Results. Immediate effect of these Government steps was to start an immense activity in stocks and bonds, which somehow missed almost completely the commodity markets President Roosevelt wanted to boost most. Greatest excitement was in foreign exchange. U. S. banks saw and seized an opportunity for a pretty profit. Because the dollar was still valued at over 61-c- abroad, they bought gold in London for around $34 an ounce, brought it to the U. S. to sell to the Treasury for $35. Their profit was about 3% a week (the time of shipment) on their capital--or 150% a year. In the ensuing scramble the following things happened:

1) A shipping jam quickly developed. Manhattan banks bought foreign gold so furiously that they found difficulty in getting it to the U. S. The U. S. Government had already engaged most of the available cargo space for gold it had secretly bought through the RFC. Lazard Freres prepared to ship $5,750,000, National City Bank booked $3,500,000 on the Berengaria, Bank of the Manhattan Co., $8,400,000 on the Bremen and the Manhattan, etc. etc. Every fast ship sailing from northern Europe in the next two weeks was reported booked up full. The limit on the amount of gold a ship carries is determined by the insurance companies which restrict the amount they will insure on any one vessel. Last week they were demanding five times the usual rate for gold insurance.

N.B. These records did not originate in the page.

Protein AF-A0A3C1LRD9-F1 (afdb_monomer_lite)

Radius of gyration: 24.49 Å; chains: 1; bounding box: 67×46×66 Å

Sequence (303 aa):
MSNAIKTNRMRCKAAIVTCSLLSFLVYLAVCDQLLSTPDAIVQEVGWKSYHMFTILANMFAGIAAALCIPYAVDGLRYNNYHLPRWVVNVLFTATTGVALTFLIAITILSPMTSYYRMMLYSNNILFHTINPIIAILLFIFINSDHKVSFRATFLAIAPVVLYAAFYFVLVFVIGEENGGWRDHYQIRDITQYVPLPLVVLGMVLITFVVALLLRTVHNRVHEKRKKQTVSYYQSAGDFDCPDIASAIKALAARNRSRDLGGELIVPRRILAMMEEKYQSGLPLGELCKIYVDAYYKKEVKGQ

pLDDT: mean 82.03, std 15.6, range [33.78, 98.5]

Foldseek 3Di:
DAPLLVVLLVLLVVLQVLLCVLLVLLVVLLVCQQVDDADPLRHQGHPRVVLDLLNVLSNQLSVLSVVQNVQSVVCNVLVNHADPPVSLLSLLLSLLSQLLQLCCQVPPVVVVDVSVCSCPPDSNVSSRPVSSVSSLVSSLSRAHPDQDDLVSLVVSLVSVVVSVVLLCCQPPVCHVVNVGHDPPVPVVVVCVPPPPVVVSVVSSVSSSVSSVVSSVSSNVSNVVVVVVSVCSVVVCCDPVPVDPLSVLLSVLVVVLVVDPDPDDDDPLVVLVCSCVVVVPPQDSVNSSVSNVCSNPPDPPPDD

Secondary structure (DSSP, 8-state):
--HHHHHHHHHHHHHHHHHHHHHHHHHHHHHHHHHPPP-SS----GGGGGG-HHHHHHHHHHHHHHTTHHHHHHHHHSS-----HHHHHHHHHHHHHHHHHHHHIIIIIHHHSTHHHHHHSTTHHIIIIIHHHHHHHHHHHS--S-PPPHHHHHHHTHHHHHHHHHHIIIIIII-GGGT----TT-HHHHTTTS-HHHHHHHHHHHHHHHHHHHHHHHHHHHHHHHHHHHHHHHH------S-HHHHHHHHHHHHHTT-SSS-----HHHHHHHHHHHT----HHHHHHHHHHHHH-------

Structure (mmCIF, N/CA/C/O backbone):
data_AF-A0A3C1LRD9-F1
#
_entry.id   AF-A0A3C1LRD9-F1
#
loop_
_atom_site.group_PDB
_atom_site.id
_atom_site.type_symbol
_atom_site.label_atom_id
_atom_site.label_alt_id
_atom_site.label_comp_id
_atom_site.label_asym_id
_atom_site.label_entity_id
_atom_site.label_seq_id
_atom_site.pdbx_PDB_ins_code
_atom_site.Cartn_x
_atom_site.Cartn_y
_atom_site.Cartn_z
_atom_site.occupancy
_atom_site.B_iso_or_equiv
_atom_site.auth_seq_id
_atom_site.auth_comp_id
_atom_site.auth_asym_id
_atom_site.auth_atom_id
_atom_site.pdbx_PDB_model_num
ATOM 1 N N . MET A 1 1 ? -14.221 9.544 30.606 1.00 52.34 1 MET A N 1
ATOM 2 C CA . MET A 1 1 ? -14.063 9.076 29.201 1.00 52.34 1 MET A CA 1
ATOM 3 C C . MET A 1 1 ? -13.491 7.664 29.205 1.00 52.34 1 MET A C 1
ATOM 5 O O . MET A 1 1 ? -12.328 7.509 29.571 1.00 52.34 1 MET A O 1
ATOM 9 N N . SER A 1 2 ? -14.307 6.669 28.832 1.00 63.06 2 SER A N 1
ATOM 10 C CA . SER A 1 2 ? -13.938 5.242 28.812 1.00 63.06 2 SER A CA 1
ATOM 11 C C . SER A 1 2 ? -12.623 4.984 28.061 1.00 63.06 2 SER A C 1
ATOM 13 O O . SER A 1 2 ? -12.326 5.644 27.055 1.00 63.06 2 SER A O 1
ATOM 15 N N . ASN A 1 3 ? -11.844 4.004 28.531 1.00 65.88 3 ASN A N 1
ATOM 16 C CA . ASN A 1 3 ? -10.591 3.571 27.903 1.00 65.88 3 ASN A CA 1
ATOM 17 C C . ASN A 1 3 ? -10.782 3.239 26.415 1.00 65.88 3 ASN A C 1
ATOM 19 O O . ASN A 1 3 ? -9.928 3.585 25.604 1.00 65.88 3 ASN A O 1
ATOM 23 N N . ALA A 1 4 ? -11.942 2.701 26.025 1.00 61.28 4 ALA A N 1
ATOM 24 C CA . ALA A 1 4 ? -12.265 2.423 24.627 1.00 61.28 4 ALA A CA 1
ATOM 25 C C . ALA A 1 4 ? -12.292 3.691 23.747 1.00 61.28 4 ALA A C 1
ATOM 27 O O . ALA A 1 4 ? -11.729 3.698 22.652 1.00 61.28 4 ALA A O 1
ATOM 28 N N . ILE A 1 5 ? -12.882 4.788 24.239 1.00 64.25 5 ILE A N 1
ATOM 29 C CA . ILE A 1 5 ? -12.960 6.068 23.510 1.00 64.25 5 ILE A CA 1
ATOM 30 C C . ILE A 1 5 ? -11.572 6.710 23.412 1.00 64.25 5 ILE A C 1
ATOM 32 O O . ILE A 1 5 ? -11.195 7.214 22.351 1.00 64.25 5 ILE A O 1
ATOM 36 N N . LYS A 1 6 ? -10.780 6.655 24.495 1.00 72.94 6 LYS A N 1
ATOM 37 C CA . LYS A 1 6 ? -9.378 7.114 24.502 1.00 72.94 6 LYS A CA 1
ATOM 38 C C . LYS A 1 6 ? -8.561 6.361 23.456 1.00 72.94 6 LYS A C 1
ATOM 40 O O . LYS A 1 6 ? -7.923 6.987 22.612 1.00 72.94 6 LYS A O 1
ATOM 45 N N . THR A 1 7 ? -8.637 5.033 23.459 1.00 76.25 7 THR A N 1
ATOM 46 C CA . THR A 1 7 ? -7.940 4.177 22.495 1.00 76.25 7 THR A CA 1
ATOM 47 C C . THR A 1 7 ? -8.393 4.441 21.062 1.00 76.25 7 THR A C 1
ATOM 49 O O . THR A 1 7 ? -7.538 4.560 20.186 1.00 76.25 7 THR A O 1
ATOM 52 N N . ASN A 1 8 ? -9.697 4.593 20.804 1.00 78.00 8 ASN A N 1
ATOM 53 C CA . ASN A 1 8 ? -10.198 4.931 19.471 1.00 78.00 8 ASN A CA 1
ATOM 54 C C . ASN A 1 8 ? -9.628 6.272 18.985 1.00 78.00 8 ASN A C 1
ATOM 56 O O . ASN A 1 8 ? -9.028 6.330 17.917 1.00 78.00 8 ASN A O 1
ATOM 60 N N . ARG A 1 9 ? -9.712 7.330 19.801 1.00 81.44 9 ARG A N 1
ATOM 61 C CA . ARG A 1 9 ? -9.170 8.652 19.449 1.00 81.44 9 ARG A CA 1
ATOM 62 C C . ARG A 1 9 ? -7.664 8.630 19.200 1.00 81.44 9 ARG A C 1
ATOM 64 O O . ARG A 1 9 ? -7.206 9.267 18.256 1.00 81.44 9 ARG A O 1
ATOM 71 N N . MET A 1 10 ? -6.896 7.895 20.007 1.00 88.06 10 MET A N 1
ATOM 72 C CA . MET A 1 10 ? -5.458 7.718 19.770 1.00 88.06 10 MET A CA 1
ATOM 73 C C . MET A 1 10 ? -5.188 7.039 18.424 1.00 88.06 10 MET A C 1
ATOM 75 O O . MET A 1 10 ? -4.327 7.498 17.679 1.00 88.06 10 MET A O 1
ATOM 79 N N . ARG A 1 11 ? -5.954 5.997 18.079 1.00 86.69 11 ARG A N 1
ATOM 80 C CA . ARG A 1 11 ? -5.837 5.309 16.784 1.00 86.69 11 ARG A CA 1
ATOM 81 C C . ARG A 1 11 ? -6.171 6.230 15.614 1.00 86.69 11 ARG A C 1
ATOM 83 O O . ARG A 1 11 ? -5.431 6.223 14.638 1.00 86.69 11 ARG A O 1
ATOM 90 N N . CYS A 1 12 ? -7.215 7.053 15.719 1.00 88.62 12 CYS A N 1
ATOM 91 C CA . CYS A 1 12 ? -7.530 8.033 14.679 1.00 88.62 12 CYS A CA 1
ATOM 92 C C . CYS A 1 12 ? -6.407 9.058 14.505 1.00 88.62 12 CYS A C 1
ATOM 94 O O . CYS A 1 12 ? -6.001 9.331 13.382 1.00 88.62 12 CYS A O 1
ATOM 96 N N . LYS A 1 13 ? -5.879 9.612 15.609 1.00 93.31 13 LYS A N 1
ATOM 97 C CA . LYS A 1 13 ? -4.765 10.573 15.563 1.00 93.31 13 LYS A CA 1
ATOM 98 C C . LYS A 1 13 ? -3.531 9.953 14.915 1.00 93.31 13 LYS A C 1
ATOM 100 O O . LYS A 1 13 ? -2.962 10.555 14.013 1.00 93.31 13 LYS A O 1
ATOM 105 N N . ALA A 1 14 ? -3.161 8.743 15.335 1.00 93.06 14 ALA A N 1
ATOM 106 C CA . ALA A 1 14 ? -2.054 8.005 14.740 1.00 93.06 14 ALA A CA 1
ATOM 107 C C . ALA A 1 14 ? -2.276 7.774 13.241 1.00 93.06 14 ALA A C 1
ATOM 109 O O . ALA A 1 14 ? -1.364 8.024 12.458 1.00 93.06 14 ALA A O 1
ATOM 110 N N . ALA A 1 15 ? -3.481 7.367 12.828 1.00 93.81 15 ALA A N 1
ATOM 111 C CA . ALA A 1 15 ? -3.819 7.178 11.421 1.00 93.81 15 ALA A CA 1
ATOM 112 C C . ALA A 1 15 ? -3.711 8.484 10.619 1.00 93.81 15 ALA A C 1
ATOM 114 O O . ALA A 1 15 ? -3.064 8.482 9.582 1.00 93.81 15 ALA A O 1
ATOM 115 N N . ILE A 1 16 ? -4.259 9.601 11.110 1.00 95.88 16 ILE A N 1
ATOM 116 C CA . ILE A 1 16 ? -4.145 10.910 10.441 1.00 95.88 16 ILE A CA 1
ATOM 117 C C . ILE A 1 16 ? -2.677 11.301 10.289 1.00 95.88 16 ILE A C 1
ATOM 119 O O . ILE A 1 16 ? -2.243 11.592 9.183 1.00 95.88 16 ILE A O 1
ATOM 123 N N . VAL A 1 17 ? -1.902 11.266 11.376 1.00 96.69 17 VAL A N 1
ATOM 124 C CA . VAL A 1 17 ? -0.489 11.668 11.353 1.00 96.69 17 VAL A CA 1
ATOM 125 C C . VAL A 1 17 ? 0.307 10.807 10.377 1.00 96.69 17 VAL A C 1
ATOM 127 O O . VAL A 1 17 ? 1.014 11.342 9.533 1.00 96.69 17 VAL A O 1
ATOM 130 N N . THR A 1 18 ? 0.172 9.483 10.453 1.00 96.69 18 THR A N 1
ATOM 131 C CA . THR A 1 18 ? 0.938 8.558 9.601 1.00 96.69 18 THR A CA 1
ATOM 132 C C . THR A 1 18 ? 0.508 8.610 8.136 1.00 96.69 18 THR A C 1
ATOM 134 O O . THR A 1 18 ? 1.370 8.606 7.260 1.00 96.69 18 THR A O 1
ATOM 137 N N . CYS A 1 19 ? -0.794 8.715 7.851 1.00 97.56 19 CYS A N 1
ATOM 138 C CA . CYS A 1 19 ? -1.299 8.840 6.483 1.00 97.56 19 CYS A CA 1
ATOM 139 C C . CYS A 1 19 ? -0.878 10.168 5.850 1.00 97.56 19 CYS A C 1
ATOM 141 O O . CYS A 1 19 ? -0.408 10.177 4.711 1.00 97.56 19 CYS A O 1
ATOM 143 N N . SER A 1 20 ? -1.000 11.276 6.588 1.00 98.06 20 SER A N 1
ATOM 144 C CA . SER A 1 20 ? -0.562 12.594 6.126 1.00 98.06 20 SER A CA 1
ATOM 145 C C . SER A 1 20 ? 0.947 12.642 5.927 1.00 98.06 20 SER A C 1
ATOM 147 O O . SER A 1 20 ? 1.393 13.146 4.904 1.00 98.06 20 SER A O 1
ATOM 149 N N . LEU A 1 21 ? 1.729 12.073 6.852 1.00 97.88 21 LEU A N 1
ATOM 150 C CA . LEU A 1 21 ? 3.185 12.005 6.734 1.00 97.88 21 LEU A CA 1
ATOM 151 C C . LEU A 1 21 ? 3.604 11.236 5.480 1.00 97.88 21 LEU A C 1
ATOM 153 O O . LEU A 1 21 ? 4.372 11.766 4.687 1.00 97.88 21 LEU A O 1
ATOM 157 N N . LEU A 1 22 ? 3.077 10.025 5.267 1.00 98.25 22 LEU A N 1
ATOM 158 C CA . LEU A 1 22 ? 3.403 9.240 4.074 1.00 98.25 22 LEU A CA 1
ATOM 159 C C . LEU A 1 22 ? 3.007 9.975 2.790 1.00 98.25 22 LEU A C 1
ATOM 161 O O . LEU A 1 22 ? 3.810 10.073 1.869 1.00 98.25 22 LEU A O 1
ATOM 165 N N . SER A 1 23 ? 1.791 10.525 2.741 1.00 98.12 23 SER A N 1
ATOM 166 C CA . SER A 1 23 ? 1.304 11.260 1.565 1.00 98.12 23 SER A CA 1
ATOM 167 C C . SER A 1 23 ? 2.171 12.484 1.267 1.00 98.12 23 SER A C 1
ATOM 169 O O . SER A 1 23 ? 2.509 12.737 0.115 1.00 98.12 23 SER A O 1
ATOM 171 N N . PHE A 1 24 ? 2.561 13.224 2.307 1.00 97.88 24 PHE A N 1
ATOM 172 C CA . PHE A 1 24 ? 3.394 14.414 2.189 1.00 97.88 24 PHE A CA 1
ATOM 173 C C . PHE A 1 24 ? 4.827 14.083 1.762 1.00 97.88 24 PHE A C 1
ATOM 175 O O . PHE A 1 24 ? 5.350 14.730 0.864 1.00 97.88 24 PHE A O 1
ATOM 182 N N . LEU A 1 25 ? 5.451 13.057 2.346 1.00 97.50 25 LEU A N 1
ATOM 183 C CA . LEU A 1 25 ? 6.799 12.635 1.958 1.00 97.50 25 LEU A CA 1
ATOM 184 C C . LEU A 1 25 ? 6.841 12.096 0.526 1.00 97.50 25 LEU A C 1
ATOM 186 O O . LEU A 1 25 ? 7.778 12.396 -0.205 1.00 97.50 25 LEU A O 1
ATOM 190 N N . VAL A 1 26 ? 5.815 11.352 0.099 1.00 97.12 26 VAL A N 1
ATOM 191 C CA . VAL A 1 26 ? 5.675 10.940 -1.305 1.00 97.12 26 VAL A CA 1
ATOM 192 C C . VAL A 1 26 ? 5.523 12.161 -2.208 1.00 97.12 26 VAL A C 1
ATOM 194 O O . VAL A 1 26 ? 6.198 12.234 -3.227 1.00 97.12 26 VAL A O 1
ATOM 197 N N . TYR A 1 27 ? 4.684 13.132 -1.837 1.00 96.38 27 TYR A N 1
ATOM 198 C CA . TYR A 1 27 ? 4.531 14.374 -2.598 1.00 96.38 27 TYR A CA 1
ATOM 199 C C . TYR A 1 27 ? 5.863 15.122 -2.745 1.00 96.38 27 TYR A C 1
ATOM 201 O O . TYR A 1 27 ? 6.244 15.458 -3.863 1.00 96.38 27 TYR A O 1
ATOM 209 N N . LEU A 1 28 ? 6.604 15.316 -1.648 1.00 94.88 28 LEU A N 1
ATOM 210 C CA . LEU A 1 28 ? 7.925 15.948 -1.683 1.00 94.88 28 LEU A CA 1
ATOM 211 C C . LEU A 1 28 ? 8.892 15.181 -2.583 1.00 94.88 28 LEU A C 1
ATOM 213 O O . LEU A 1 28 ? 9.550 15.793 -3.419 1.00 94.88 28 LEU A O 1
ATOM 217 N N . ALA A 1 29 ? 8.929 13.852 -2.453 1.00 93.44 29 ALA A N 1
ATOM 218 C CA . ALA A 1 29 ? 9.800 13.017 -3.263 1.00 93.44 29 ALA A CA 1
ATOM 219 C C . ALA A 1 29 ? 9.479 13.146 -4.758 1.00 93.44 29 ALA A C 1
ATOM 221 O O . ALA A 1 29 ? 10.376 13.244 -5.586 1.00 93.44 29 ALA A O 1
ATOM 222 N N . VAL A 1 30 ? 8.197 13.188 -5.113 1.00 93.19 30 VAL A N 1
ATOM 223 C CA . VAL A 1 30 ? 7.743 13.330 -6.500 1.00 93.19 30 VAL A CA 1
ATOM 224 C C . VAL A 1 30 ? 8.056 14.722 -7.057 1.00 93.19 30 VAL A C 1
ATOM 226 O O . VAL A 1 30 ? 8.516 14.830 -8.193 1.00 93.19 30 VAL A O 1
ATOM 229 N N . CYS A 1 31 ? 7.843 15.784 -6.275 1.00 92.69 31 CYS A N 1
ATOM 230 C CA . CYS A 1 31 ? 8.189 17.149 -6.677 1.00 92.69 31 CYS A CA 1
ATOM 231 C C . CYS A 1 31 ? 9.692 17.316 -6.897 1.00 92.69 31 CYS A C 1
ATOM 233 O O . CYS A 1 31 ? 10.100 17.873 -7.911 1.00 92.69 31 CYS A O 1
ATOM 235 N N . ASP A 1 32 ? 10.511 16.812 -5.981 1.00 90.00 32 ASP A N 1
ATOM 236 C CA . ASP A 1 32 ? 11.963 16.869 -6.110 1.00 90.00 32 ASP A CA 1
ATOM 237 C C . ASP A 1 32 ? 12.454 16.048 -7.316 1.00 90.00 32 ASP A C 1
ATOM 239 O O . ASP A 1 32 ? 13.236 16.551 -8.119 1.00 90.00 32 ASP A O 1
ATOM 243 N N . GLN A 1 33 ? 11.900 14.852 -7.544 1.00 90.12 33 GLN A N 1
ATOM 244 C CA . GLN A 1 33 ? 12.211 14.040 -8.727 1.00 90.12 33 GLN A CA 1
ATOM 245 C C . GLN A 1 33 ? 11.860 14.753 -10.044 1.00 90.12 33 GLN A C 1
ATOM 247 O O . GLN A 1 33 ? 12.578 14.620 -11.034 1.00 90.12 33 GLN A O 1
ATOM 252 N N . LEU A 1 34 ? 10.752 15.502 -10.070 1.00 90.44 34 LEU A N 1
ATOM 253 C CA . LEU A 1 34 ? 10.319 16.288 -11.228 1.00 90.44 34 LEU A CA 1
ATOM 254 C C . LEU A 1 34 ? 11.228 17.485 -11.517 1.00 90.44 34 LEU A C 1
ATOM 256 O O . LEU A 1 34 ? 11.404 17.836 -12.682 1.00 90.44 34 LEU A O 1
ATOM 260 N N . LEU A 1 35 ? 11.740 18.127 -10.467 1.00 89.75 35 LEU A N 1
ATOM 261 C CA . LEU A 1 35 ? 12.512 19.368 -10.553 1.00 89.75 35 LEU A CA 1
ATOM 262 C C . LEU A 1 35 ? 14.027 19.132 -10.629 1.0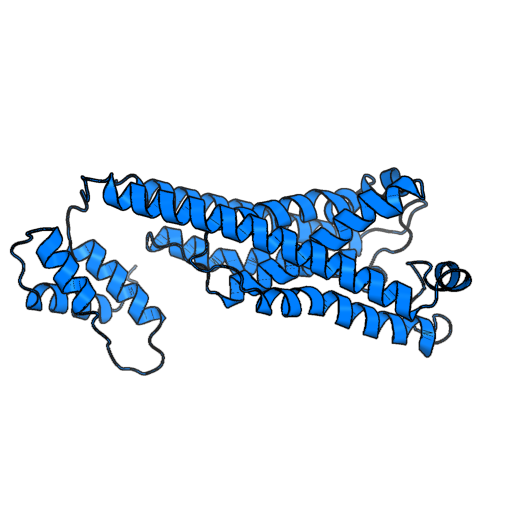0 89.75 35 LEU A C 1
ATOM 264 O O . LEU A 1 35 ? 14.765 20.046 -10.992 1.00 89.75 35 LEU A O 1
ATOM 268 N N . SER A 1 36 ? 14.488 17.927 -10.296 1.00 87.12 36 SER A N 1
ATOM 269 C CA . SER A 1 36 ? 15.903 17.562 -10.309 1.00 87.12 36 SER A CA 1
ATOM 270 C C . SER A 1 36 ? 16.481 17.479 -11.719 1.00 87.12 36 SER A C 1
ATOM 272 O O . SER A 1 36 ? 15.799 17.135 -12.687 1.00 87.12 36 SER A O 1
ATOM 274 N N . THR A 1 37 ? 17.784 17.738 -11.818 1.00 84.88 37 THR A N 1
ATOM 275 C CA . THR A 1 37 ? 18.588 17.523 -13.027 1.00 84.88 37 THR A CA 1
ATOM 276 C C . THR A 1 37 ? 19.411 16.240 -12.908 1.00 84.88 37 THR A C 1
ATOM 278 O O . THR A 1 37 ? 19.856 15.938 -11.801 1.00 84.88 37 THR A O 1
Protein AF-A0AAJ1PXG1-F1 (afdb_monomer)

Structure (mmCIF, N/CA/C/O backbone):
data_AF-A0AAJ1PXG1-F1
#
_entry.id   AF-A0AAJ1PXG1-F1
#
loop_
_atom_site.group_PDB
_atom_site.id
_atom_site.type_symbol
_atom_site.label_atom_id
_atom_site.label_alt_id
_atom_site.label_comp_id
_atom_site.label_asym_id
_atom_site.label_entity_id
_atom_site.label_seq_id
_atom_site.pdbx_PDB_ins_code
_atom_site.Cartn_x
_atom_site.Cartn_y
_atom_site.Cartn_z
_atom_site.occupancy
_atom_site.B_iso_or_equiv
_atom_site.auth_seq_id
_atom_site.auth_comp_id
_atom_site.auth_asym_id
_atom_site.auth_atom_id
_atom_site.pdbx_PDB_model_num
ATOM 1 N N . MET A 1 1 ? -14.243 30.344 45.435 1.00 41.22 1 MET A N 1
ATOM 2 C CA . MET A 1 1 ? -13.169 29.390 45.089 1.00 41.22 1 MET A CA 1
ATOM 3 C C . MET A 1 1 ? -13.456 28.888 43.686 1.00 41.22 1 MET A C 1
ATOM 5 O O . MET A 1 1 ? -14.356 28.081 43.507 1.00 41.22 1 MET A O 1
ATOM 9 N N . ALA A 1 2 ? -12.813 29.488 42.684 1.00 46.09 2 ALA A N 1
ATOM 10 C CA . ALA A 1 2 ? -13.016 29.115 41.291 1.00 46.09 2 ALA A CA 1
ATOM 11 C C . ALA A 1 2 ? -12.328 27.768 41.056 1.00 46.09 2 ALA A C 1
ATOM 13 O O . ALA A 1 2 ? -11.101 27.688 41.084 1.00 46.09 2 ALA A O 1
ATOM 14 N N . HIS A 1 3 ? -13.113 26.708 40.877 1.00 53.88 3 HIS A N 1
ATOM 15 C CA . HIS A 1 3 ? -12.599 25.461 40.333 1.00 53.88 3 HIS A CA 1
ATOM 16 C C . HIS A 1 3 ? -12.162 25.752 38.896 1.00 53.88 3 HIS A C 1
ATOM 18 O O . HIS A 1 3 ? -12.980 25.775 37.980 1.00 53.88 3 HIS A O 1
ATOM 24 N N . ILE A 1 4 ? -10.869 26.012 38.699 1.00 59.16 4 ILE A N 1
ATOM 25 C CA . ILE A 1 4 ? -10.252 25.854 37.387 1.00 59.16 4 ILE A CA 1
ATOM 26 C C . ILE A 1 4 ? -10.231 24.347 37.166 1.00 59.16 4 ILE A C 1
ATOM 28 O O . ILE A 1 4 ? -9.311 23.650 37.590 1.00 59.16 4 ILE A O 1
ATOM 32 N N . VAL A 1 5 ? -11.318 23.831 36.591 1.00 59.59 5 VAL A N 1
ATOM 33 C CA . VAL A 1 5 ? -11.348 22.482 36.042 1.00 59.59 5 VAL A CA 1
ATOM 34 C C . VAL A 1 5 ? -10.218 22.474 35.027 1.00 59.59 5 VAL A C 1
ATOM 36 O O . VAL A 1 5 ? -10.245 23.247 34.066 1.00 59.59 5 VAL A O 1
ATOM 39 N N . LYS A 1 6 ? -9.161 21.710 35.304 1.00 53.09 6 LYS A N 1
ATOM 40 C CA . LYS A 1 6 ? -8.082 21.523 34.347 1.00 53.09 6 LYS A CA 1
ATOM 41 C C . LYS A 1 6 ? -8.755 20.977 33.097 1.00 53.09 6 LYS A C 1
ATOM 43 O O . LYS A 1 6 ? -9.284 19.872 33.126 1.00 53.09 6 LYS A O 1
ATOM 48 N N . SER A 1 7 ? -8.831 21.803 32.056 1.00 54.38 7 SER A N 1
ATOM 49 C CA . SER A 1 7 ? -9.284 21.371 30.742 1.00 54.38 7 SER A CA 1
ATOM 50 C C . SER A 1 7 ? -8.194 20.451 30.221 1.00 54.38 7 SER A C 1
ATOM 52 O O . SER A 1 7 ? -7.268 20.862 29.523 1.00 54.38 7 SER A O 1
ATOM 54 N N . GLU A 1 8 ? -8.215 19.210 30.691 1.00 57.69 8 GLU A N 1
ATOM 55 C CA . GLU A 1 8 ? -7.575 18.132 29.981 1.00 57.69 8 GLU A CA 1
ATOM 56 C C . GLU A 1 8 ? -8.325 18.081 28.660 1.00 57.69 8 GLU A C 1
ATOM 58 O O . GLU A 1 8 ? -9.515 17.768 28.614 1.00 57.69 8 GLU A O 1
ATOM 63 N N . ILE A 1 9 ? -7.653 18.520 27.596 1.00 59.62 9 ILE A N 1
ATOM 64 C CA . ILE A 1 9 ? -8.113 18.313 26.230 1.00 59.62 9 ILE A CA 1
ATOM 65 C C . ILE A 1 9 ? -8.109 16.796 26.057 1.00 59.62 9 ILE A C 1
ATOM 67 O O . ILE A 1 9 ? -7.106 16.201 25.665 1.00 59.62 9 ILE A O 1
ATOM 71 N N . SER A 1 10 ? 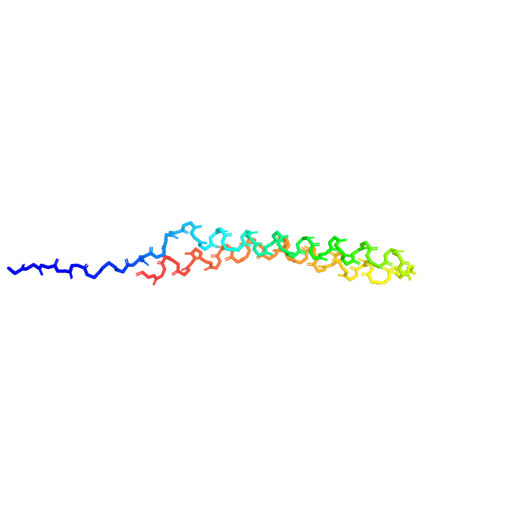-9.205 16.166 26.472 1.00 60.47 10 SER A N 1
ATOM 72 C CA . SER A 1 10 ? -9.421 14.744 26.303 1.00 60.47 10 SER A CA 1
ATOM 73 C C . SER A 1 10 ? -9.425 14.512 24.804 1.00 60.47 10 SER A C 1
ATOM 75 O O . SER A 1 10 ? -10.196 15.152 24.078 1.00 60.47 10 SER A O 1
ATOM 77 N N . ARG A 1 11 ? -8.482 13.693 24.322 1.00 61.94 11 ARG A N 1
ATOM 78 C CA . ARG A 1 11 ? -8.419 13.353 22.901 1.00 61.94 11 ARG A CA 1
ATOM 79 C C . ARG A 1 11 ? -9.790 12.839 22.511 1.00 61.94 11 ARG A C 1
ATOM 81 O O . ARG A 1 11 ? -10.294 11.887 23.102 1.00 61.94 11 ARG A O 1
ATOM 88 N N . ALA A 1 12 ? -10.405 13.496 21.537 1.00 65.25 12 ALA A N 1
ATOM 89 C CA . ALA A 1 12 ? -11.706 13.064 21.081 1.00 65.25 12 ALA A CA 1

2) The pound depreciated faster than the dollar. In two days nearly $30,000,000 of gold was ordered shipped from Europe. Heavy purchases in the London gold market far exceeded the relatively small amount of newly mined gold for sale there. Since the Bank of England is not a seller of gold, the gold merchants turned to gold standard nations, particularly France, sold sterling to buy francs, converted francs into gold for shipment to the U. S. This selling of sterling forced down the pound (which the British equalization fund did not support) faster than the dollar. At one time it touched $4.87 whereas before the proclamation it had been over $5.

3) Gold began to drain rapidly from Holland, Belgium, Switzerland and Italy into France, thence to the U. S. Since France had the most gold and was the freest in letting it go, the drain on France's gold reserve was the heaviest, amounted to 105,000,000 francs. U. S. capital which during the past year had fled abroad was already beginning to come home because of the semi-stabilized dollar. More insistent than ever were predictions that France would have to leave the gold standard if it wanted to check the flight of capital to the U. S. So in spite of heavy purchases of francs to obtain gold, there were even more heavy sales of francs by people who wanted to buy dollars. In consequence the price of the franc fell, making it still more profitable to ship French gold to the U. S.

Significance. So long as capital flowed to the U. S. in the form of gold Secretary Morgenthau did not have to worry about keeping the exchange value of the dollar down. But he was well aware that if France, frightened by the gold exodus, put an embargo on gold exports he would have to use his exchange fund to sell dollars. How many hundreds of millions of dollars he might have to sell to keep the dollar down no one knew.

Last week, however, he did not seem greatly worried about it, for capital coming to the U. S. was having the inflationary effect he wanted. And the long-run inflationary effect was exactly what the President's proclamation aimed at. Last week in spite of the President's proclamation the dollar was worth 61-c- to 63-c- to those who sold it to buy gold in Europe; it was worth 138-c- (according to the Department of Labor's commodity price index) to citizens who used it to buy what they needed in the U. S. The only person in the world to whom the dollar was worth 59-c- was the Secretary of the Treasury who was using it to buy gold at that price.

When the Secretary of the Treasury has bought enough gold or sold enough dollars to take care of the flight of capital to the U. S., the foreign exchange value of the dollar will come down to his figure, 59-c-. Then the Administration hopes that the domestic value of the dollar will gradually come down likewise; that is, prices will gradually rise over a period of months. What the President's proclamation gave U. S. citizens was not a 59-c- dollar today but expectation of rising prices so that eventually a dollar will buy a lot less than it does today.